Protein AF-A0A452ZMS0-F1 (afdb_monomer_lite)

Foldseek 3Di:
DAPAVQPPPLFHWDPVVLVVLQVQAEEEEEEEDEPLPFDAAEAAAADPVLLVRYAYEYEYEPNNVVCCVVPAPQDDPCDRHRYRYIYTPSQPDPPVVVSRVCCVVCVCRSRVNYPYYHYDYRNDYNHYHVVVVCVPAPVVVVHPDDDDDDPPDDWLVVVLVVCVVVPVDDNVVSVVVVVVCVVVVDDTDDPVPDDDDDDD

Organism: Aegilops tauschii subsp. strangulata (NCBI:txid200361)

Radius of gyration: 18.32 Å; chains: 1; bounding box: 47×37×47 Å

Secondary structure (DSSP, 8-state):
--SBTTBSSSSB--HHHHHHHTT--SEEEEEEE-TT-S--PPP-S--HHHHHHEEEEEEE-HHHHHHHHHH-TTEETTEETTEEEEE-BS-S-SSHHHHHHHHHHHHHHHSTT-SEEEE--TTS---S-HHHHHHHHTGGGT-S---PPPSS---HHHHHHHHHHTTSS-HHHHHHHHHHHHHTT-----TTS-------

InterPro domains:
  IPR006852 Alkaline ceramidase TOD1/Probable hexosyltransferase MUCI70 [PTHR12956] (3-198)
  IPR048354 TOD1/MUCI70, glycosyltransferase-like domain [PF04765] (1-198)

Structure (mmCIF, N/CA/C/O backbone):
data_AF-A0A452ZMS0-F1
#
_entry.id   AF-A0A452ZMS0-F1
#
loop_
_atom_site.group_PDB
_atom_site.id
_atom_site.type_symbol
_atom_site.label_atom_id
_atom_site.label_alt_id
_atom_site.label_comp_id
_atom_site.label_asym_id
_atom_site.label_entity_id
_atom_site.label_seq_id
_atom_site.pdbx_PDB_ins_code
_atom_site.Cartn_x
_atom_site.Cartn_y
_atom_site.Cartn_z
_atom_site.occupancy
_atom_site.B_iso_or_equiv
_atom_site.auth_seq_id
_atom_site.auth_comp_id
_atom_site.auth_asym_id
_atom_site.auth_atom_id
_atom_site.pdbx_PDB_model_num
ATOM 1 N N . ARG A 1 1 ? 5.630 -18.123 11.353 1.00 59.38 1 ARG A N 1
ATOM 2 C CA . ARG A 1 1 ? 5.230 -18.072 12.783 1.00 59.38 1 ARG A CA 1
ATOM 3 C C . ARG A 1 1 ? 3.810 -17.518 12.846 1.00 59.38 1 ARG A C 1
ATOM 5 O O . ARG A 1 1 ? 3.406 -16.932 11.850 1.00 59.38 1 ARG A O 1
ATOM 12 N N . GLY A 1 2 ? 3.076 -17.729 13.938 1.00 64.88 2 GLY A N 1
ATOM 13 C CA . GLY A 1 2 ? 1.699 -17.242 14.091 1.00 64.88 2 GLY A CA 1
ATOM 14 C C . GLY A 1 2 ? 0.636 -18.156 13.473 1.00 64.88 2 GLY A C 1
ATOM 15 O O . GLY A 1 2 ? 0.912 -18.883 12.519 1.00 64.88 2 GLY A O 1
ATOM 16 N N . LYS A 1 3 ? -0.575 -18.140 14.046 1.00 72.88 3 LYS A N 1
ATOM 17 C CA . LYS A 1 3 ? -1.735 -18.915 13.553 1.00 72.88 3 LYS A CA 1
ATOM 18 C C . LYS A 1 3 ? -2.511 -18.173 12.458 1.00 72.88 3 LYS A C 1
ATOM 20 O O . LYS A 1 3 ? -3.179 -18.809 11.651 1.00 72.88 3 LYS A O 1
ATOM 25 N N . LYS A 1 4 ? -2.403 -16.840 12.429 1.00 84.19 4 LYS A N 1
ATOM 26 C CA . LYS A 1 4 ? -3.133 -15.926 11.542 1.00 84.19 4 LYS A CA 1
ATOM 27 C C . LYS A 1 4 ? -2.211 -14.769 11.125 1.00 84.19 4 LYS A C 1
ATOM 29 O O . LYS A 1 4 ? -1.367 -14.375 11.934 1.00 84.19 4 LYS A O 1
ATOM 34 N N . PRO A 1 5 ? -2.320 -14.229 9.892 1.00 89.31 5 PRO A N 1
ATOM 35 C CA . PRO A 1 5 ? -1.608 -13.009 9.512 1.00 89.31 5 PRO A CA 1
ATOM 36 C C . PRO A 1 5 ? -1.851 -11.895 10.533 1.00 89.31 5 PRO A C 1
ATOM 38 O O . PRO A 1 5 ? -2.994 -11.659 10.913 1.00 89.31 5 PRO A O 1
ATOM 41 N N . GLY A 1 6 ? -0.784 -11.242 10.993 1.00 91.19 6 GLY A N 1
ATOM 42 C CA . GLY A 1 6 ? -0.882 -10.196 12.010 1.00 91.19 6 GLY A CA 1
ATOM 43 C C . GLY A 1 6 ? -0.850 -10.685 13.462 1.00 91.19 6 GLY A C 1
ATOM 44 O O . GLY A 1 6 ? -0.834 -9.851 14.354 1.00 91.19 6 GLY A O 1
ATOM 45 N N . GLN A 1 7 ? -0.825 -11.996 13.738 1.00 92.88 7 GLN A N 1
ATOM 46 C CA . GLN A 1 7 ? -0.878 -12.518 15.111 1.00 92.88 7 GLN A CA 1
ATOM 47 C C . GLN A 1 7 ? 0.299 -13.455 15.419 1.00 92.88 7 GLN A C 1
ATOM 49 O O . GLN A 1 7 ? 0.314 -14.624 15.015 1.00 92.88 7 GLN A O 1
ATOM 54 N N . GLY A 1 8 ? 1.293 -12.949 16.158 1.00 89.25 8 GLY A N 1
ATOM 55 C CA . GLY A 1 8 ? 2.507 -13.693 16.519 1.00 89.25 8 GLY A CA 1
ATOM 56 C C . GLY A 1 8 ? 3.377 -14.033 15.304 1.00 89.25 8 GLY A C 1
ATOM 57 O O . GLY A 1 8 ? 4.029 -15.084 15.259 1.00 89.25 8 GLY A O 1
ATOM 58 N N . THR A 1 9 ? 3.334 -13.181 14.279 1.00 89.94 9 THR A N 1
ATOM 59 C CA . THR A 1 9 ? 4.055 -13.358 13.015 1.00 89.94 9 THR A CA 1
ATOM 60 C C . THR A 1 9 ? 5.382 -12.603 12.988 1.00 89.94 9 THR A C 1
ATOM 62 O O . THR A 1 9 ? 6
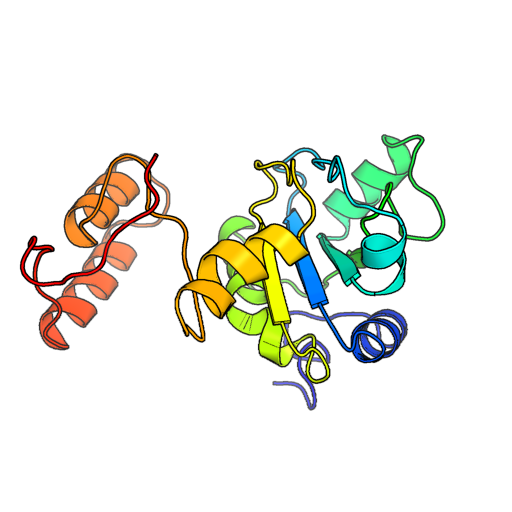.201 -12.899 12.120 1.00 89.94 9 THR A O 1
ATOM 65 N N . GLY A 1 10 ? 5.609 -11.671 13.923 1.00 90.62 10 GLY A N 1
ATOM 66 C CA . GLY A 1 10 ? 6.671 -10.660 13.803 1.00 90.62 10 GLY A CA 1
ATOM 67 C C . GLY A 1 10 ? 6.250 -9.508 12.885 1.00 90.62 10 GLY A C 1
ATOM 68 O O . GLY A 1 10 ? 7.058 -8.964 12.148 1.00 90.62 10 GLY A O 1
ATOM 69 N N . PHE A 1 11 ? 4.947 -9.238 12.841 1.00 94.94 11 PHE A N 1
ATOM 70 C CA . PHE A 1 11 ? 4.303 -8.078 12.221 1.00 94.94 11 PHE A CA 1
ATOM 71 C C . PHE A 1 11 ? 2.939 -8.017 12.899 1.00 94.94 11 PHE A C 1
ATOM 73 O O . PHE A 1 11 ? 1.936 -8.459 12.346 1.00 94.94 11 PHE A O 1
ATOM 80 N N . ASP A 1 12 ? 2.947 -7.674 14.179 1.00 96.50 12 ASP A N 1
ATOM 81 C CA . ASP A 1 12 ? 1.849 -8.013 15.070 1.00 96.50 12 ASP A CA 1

# # # #

● Instructions to follow: The copy should hold exactly the lines from the one containing "ATOM 59 C CA" through the final line of the records above, both ends included, and no picture.

● Solution below:
ATOM 59 C CA . THR A 1 9 ? 4.055 -13.358 13.015 1.00 89.94 9 THR A CA 1
ATOM 60 C C . THR A 1 9 ? 5.382 -12.603 12.988 1.00 89.94 9 THR A C 1
ATOM 62 O O . THR A 1 9 ? 6
.201 -12.899 12.120 1.00 89.94 9 THR A O 1
ATOM 65 N N . GLY A 1 10 ? 5.609 -11.671 13.923 1.00 90.62 10 GLY A N 1
ATOM 66 C CA . GLY A 1 10 ? 6.671 -10.660 13.803 1.00 90.62 10 GLY A CA 1
ATOM 67 C C . GLY A 1 10 ? 6.250 -9.508 12.885 1.00 90.62 10 GLY A C 1
ATOM 68 O O . GLY A 1 10 ? 7.058 -8.964 12.148 1.00 90.62 10 GLY A O 1
ATOM 69 N N . PHE A 1 11 ? 4.947 -9.238 12.841 1.00 94.94 11 PHE A N 1
ATOM 70 C CA . PHE A 1 11 ? 4.303 -8.078 12.221 1.00 94.94 11 PHE A CA 1
ATOM 71 C C . PHE A 1 11 ? 2.939 -8.017 12.899 1.00 94.94 11 PHE A C 1
ATOM 73 O O . PHE A 1 11 ? 1.936 -8.459 12.346 1.00 94.94 11 PHE A O 1
ATOM 80 N N . ASP A 1 12 ? 2.947 -7.674 14.179 1.00 96.50 12 ASP A N 1
ATOM 81 C CA . ASP A 1 12 ? 1.849 -8.013 15.070 1.00 96.50 12 ASP A CA 1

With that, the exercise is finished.